You can give a fish all the nutrients in the world, but if the water's dirty, it's still a shitty environment. Clean the water. Stop relying on willpower.

Eating out — the swaps

Not every meal out has to be a three-course event. You can go to a restaurant and order a chicken salad, an omelette, or a steak. The "treat" mindset is what wrecks the week.

Defaults to lean on:

  • Limit anything deep-fried.
  • Go for grilled meat or fish.
  • Always add veg if it doesn't come with the meal — just ask.
  • Skip the bread basket — or save it for mopping the sauce, not for filler before the meal arrives.

Cooking-style swaps:

  • Crispy → grilled
  • Breaded → steamed
  • Dipped → baked
  • Creamed → braised
  • Glazed → poached

Direct meal swaps:

  • Deep-fried prawns / calamari → garlic-and-chilli prawns
  • Breaded fish or meat → baked or grilled fish or meat
  • Triple-cooked chips → baked wedges
  • Burger or ribs → boneless burger or steak
  • Creamy sauces → bone-broth-based sauces
  • Rice → extra veg, cauliflower rice, or spinach

Shift work — if your day isn't a normal day

If you're on shift, broken days are reality. Adjust the structure: 3 meals + 2 snacks, maybe a shake, built around your breaks. Five things to lock in:

  1. Don't start your shift hungry. Eat a balanced meal before you clock in — protein, carbs, fats, fibre.
  2. Easy portable meals. Bagels, wraps, sandwiches if you're grabbing food on the move. Beats trying to sit and eat from a tub.
  3. Caffeine management. Eight-hour rule — no caffeine within 8 hours of when you need to sleep. Adjust based on your shift, not the clock.
  4. Hydrate. Don't run the whole shift on coffee.
  5. Bring your own snacks. Vending machines and break rooms are killers — muffins, crisps, biscuits everywhere. Pack ahead: nuts, fruit, bars, smoothies, rice cakes, hummus pots, yoghurt, flaxseed-and-fruit, boiled eggs.

Quick Q&A from the group

"If I hit my protein target, can I go over — or is going over bad?"
Going over is fine. Don't massively overshoot for the sake of it, but a bit over your protein target won't hurt anything.

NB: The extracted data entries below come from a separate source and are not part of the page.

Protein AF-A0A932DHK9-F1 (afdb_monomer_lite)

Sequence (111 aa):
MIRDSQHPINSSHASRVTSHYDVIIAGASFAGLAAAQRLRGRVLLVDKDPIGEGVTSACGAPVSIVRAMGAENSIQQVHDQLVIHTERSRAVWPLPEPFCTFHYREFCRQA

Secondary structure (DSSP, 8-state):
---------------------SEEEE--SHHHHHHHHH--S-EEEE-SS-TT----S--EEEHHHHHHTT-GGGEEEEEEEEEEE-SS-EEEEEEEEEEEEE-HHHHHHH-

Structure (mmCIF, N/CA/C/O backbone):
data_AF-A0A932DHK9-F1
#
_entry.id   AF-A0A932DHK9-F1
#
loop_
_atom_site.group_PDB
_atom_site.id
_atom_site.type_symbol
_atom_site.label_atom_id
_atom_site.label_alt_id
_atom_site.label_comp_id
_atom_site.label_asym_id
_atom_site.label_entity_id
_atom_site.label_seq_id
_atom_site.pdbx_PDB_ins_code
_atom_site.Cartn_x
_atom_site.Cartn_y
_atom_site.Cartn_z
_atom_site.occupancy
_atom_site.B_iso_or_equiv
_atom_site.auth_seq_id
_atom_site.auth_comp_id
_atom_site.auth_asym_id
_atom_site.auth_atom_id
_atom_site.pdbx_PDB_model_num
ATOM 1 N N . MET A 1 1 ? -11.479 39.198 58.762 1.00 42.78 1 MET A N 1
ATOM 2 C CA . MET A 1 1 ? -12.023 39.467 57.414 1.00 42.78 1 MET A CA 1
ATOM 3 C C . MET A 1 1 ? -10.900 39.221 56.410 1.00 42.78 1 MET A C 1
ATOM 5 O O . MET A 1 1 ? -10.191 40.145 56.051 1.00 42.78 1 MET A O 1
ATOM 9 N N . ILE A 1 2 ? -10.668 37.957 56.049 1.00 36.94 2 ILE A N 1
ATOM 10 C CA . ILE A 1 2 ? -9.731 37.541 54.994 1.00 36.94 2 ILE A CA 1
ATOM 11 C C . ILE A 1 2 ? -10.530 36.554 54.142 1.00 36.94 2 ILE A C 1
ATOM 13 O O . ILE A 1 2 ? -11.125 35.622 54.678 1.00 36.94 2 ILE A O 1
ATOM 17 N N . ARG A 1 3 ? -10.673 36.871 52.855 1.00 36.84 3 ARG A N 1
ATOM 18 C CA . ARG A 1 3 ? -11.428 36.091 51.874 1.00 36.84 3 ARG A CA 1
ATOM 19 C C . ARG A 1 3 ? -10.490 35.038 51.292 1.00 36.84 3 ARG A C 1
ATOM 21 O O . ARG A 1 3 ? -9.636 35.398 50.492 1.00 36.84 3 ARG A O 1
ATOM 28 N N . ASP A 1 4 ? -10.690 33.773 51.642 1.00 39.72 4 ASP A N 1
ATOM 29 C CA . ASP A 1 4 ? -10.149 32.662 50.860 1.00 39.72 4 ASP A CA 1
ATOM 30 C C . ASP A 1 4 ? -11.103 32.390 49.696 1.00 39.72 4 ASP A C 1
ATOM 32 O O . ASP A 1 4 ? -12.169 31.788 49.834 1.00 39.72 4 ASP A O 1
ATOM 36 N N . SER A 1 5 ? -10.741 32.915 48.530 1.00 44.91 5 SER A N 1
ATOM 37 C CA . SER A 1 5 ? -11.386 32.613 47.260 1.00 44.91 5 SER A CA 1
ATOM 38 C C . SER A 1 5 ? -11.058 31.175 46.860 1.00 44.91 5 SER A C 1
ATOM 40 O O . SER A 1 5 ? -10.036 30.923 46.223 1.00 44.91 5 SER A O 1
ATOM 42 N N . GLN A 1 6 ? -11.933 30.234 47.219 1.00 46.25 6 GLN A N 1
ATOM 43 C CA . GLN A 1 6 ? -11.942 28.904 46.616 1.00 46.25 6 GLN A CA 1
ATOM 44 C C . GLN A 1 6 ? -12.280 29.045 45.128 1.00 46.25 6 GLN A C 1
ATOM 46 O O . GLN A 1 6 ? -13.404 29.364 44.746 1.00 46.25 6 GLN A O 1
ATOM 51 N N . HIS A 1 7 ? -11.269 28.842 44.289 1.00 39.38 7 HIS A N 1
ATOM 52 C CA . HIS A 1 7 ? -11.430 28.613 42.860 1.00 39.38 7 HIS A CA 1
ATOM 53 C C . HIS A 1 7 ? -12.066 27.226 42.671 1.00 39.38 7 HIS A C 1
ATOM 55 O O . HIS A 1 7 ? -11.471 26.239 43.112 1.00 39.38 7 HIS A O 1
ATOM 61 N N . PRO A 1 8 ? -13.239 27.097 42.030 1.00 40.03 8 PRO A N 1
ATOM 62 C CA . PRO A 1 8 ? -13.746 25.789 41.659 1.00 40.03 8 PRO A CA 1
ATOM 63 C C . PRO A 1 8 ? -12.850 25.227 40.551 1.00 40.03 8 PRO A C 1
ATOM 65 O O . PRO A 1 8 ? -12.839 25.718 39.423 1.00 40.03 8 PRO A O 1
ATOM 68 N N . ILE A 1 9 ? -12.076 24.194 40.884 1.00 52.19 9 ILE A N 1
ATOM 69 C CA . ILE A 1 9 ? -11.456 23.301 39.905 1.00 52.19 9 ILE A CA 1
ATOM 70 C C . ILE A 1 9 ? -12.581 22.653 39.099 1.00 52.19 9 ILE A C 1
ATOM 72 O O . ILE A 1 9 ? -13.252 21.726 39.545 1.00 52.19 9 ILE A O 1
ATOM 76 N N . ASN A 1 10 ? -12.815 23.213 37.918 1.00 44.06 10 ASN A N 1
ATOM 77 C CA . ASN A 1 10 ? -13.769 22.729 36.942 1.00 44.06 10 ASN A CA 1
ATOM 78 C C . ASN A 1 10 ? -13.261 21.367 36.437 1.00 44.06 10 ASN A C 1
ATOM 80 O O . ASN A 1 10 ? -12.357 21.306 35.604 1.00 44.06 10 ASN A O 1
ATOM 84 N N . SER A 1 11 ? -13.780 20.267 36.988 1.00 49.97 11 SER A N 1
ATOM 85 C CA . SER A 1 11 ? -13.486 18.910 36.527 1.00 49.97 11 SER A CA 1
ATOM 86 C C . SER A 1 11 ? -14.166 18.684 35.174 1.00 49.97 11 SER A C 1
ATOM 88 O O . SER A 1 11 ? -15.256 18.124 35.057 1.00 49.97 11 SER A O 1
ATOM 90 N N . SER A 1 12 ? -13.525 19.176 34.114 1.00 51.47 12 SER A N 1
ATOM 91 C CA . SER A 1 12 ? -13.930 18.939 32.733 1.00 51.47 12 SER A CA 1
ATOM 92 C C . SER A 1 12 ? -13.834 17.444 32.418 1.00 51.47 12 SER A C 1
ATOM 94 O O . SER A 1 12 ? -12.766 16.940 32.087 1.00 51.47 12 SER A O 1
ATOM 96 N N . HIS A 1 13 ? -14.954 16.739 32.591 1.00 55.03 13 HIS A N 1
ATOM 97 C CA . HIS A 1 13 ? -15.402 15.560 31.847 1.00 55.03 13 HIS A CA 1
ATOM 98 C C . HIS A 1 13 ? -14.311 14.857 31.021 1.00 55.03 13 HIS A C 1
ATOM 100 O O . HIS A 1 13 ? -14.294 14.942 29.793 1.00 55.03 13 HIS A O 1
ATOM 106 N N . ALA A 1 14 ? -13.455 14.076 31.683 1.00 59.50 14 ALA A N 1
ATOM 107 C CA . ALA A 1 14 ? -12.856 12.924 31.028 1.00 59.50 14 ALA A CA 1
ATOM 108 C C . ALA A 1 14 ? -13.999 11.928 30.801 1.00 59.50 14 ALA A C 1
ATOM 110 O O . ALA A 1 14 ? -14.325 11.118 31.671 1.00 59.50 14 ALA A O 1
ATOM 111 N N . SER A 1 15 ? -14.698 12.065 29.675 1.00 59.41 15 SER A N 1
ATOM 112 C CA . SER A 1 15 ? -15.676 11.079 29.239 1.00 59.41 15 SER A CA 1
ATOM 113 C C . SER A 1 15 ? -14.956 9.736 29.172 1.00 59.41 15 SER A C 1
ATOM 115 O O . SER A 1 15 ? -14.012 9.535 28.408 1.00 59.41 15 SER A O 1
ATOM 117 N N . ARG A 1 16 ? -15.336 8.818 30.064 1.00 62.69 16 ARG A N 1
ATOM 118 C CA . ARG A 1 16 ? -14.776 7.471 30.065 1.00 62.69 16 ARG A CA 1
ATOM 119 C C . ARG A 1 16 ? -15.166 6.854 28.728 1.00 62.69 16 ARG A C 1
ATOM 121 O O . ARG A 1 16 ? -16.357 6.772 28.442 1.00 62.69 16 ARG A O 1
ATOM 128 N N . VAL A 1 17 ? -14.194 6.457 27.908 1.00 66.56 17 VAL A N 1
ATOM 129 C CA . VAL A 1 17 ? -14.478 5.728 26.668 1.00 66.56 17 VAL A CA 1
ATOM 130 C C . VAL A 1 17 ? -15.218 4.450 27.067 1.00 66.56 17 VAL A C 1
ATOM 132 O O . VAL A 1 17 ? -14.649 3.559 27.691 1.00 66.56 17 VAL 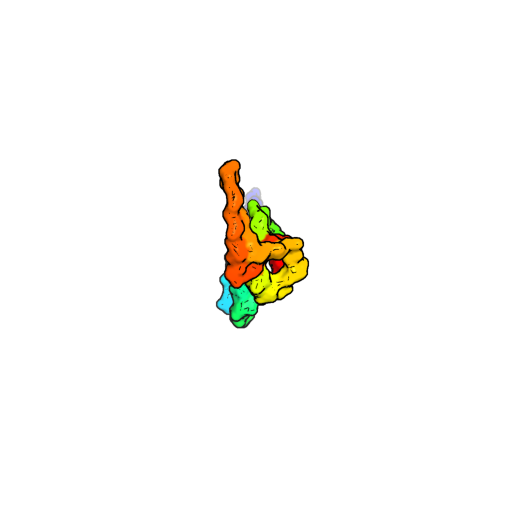A O 1
ATOM 135 N N . THR A 1 18 ? -16.521 4.402 26.798 1.00 68.56 18 THR A N 1
ATOM 136 C CA . THR A 1 18 ? -17.390 3.243 27.065 1.00 68.56 18 THR A CA 1
ATOM 137 C C . THR A 1 18 ? -17.417 2.272 25.888 1.00 68.56 18 THR A C 1
ATOM 139 O O . THR A 1 18 ? -18.008 1.195 25.975 1.00 68.56 18 THR A O 1
ATOM 142 N N . SER A 1 19 ? -16.786 2.645 24.775 1.00 77.06 19 SER A N 1
ATOM 143 C CA . SER A 1 19 ? -16.723 1.834 23.571 1.00 77.06 19 SER A CA 1
ATOM 144 C C . SER A 1 19 ? -15.770 0.664 23.777 1.00 77.06 19 SER A C 1
ATOM 146 O O . SER A 1 19 ? -14.560 0.833 23.901 1.00 77.06 19 SER A O 1
ATOM 148 N N . HIS A 1 20 ? -16.336 -0.536 23.799 1.00 89.94 20 HIS A N 1
ATOM 149 C CA . HIS A 1 20 ? -15.579 -1.777 23.755 1.00 89.94 20 HIS A CA 1
ATOM 150 C C . HIS A 1 20 ? -15.229 -2.108 22.294 1.00 89.94 20 HIS A C 1
ATOM 152 O O . HIS A 1 20 ? -16.088 -2.010 21.420 1.00 89.94 20 HIS A O 1
ATOM 1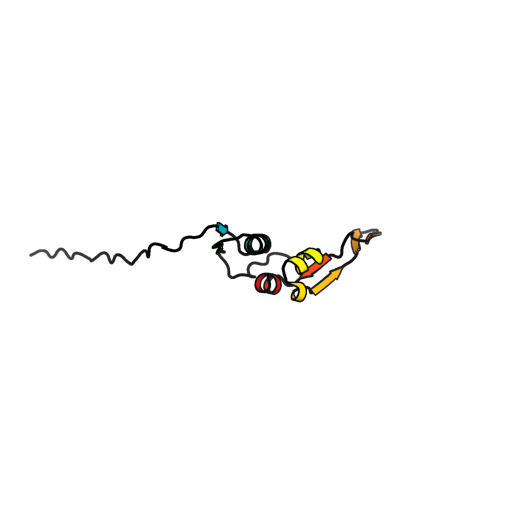58 N N . TYR A 1 21 ? -13.990 -2.513 22.033 1.00 95.31 21 TYR A N 1
ATOM 159 C CA . TYR A 1 21 ? -13.530 -3.007 20.732 1.00 95.31 21 TYR A CA 1
ATOM 160 C C . TYR A 1 21 ? -12.848 -4.355 20.931 1.00 95.31 21 TYR A C 1
ATOM 162 O O . TYR A 1 21 ? -12.230 -4.582 21.971 1.00 95.31 21 TYR A O 1
ATOM 170 N N . ASP A 1 22 ? -12.972 -5.235 19.943 1.00 96.19 22 ASP A N 1
ATOM 171 C CA . ASP A 1 22 ? -12.341 -6.555 19.967 1.00 96.19 22 ASP A CA 1
ATOM 172 C C . ASP A 1 22 ? -10.887 -6.463 19.479 1.00 96.19 22 ASP A C 1
ATOM 174 O O . ASP A 1 22 ? -10.016 -7.184 19.962 1.00 96.19 22 ASP A O 1
ATOM 178 N N . VAL A 1 23 ? -10.614 -5.535 18.550 1.00 97.56 23 VAL A N 1
ATOM 179 C CA . VAL A 1 23 ? -9.273 -5.253 18.023 1.00 97.56 23 VAL A CA 1
ATOM 180 C C . VAL A 1 23 ? -9.076 -3.749 17.856 1.00 97.56 23 VAL A C 1
ATOM 182 O O . VAL A 1 23 ? -9.974 -3.044 17.394 1.00 97.56 23 VAL A O 1
ATOM 185 N N . ILE A 1 24 ? -7.879 -3.267 18.190 1.00 96.56 24 ILE A N 1
ATOM 186 C CA . ILE A 1 24 ? -7.421 -1.910 17.883 1.00 96.56 24 ILE A CA 1
ATOM 187 C C . ILE A 1 24 ? -6.183 -2.016 16.991 1.00 96.56 24 ILE A C 1
ATOM 189 O O . ILE A 1 24 ? -5.237 -2.726 17.331 1.00 96.56 24 ILE A O 1
ATOM 193 N N . ILE A 1 25 ? -6.188 -1.309 15.864 1.00 96.88 25 ILE A N 1
ATOM 194 C CA . ILE A 1 25 ? -5.073 -1.230 14.918 1.00 96.88 25 ILE A CA 1
ATOM 195 C C . ILE A 1 25 ? -4.532 0.198 14.947 1.00 96.88 25 ILE A C 1
ATOM 197 O O . ILE A 1 25 ? -5.271 1.148 14.690 1.00 96.88 25 ILE A O 1
ATOM 201 N N . ALA A 1 26 ? -3.243 0.339 15.252 1.00 95.50 26 ALA A N 1
ATOM 202 C CA . ALA A 1 26 ? -2.541 1.616 15.222 1.00 95.50 26 ALA A CA 1
ATOM 203 C C . ALA A 1 26 ? -1.775 1.766 13.899 1.00 95.50 26 ALA A C 1
ATOM 205 O O . ALA A 1 26 ? -0.799 1.056 13.658 1.00 95.50 26 ALA A O 1
ATOM 206 N N . GLY A 1 27 ? -2.234 2.696 13.063 1.00 93.12 27 GLY A N 1
ATOM 207 C CA . GLY A 1 27 ? -1.752 2.965 11.712 1.00 93.12 27 GLY A CA 1
ATOM 208 C C . GLY A 1 27 ? -2.810 2.616 10.664 1.00 93.12 27 GLY A C 1
ATOM 209 O O . GLY A 1 27 ? -3.078 1.443 10.430 1.00 93.12 27 GLY A O 1
ATOM 210 N N . ALA A 1 28 ? -3.371 3.625 10.000 1.00 92.62 28 ALA A N 1
ATOM 211 C CA . ALA A 1 28 ? -4.383 3.530 8.944 1.00 92.62 28 ALA A CA 1
ATOM 212 C C . ALA A 1 28 ? -3.779 3.682 7.538 1.00 92.62 28 ALA A C 1
ATOM 214 O O . ALA A 1 28 ? -4.351 4.312 6.646 1.00 92.62 28 ALA A O 1
ATOM 215 N N . SER A 1 29 ? -2.600 3.093 7.347 1.00 89.69 29 SER A N 1
ATOM 216 C CA . SER A 1 29 ? -1.949 2.961 6.046 1.00 89.69 29 SER A CA 1
ATOM 217 C C . SER A 1 29 ? -2.277 1.610 5.403 1.00 89.69 29 SER A C 1
ATOM 219 O O . SER A 1 29 ? -3.132 0.859 5.877 1.00 89.69 29 SER A O 1
ATOM 221 N N . PHE A 1 30 ? -1.556 1.277 4.330 1.00 88.06 30 PHE A N 1
ATOM 222 C CA . PHE A 1 30 ? -1.699 0.041 3.563 1.00 88.06 30 PHE A CA 1
ATOM 223 C C . PHE A 1 30 ? -1.879 -1.223 4.429 1.00 88.06 30 PHE A C 1
ATOM 225 O O . PHE A 1 30 ? -2.851 -1.957 4.263 1.00 88.06 30 PHE A O 1
ATOM 232 N N . ALA A 1 31 ? -0.972 -1.467 5.381 1.00 89.94 31 ALA A N 1
ATOM 233 C CA . ALA A 1 31 ? -1.003 -2.681 6.198 1.00 89.94 31 ALA A CA 1
ATOM 234 C C . ALA A 1 31 ? -2.171 -2.695 7.197 1.00 89.94 31 ALA A C 1
ATOM 236 O O . ALA A 1 31 ? -2.788 -3.738 7.415 1.00 89.94 31 ALA A O 1
ATOM 237 N N . GLY A 1 32 ? -2.487 -1.541 7.790 1.00 94.44 32 GLY A N 1
ATOM 238 C CA . GLY A 1 32 ? -3.575 -1.421 8.756 1.00 94.44 32 GLY A CA 1
ATOM 239 C C . GLY A 1 32 ? -4.943 -1.626 8.122 1.00 94.44 32 GLY A C 1
ATOM 240 O O . GLY A 1 32 ? -5.754 -2.375 8.662 1.00 94.44 32 GLY A O 1
ATOM 241 N N . LEU A 1 33 ? -5.165 -1.041 6.942 1.00 94.12 33 LEU A N 1
ATOM 242 C CA . LEU A 1 33 ? -6.377 -1.255 6.147 1.00 94.12 33 LEU A CA 1
ATOM 243 C C . LEU A 1 33 ? -6.506 -2.724 5.723 1.00 94.12 33 LEU A C 1
ATOM 245 O O . LEU A 1 33 ? -7.554 -3.335 5.926 1.00 94.12 33 LEU A O 1
ATOM 249 N N . ALA A 1 34 ? -5.418 -3.335 5.241 1.00 93.12 34 ALA A N 1
ATOM 250 C CA . ALA A 1 34 ? -5.414 -4.749 4.859 1.00 93.12 34 ALA A CA 1
ATOM 251 C C . ALA A 1 34 ? -5.761 -5.680 6.032 1.00 93.12 34 ALA A C 1
ATOM 253 O O . ALA A 1 34 ? -6.503 -6.651 5.867 1.00 93.12 34 ALA A O 1
ATOM 254 N N . ALA A 1 35 ? -5.247 -5.389 7.230 1.00 94.88 35 ALA A N 1
ATOM 255 C CA . ALA A 1 35 ? -5.599 -6.130 8.435 1.00 94.88 35 ALA A CA 1
ATOM 256 C C . ALA A 1 35 ? -7.067 -5.897 8.828 1.00 94.88 35 ALA A C 1
ATOM 258 O O . ALA A 1 35 ? -7.791 -6.862 9.084 1.00 94.88 35 ALA A O 1
ATOM 259 N N . ALA A 1 36 ? -7.520 -4.640 8.826 1.00 94.88 36 ALA A N 1
ATOM 260 C CA . ALA A 1 36 ? -8.883 -4.264 9.191 1.00 94.88 36 ALA A CA 1
ATOM 261 C C . ALA A 1 36 ? -9.938 -4.969 8.323 1.00 94.88 36 ALA A C 1
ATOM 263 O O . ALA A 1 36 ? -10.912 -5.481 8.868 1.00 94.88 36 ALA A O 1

"If I hit my calorie limit and I'm low on protein, do I go over on calories to hit protein?"
Prioritise the protein. If you went over slightly to hit it, reduce calories a touch over the next couple of days to balance it out. One-off? Don't even worry about it.

Week 1 action points

  1. Lock in the 5 habits.
  2. Plan tomorrow's food on MyFitnessPal — tonight.
  3. Pick 2–3 simple staple meals and repeat them.
  4. Build a shopping and eating routine.
  5. Audit your environment (home / work / training / social) and remove one friction point.
  6. If you eat out this week, use the swap list.
  7. Adapt for shifts if that's your life.

I'll drop a mini lecture mid-week and a Q&A on Friday. Get your questions in. Let's get to work.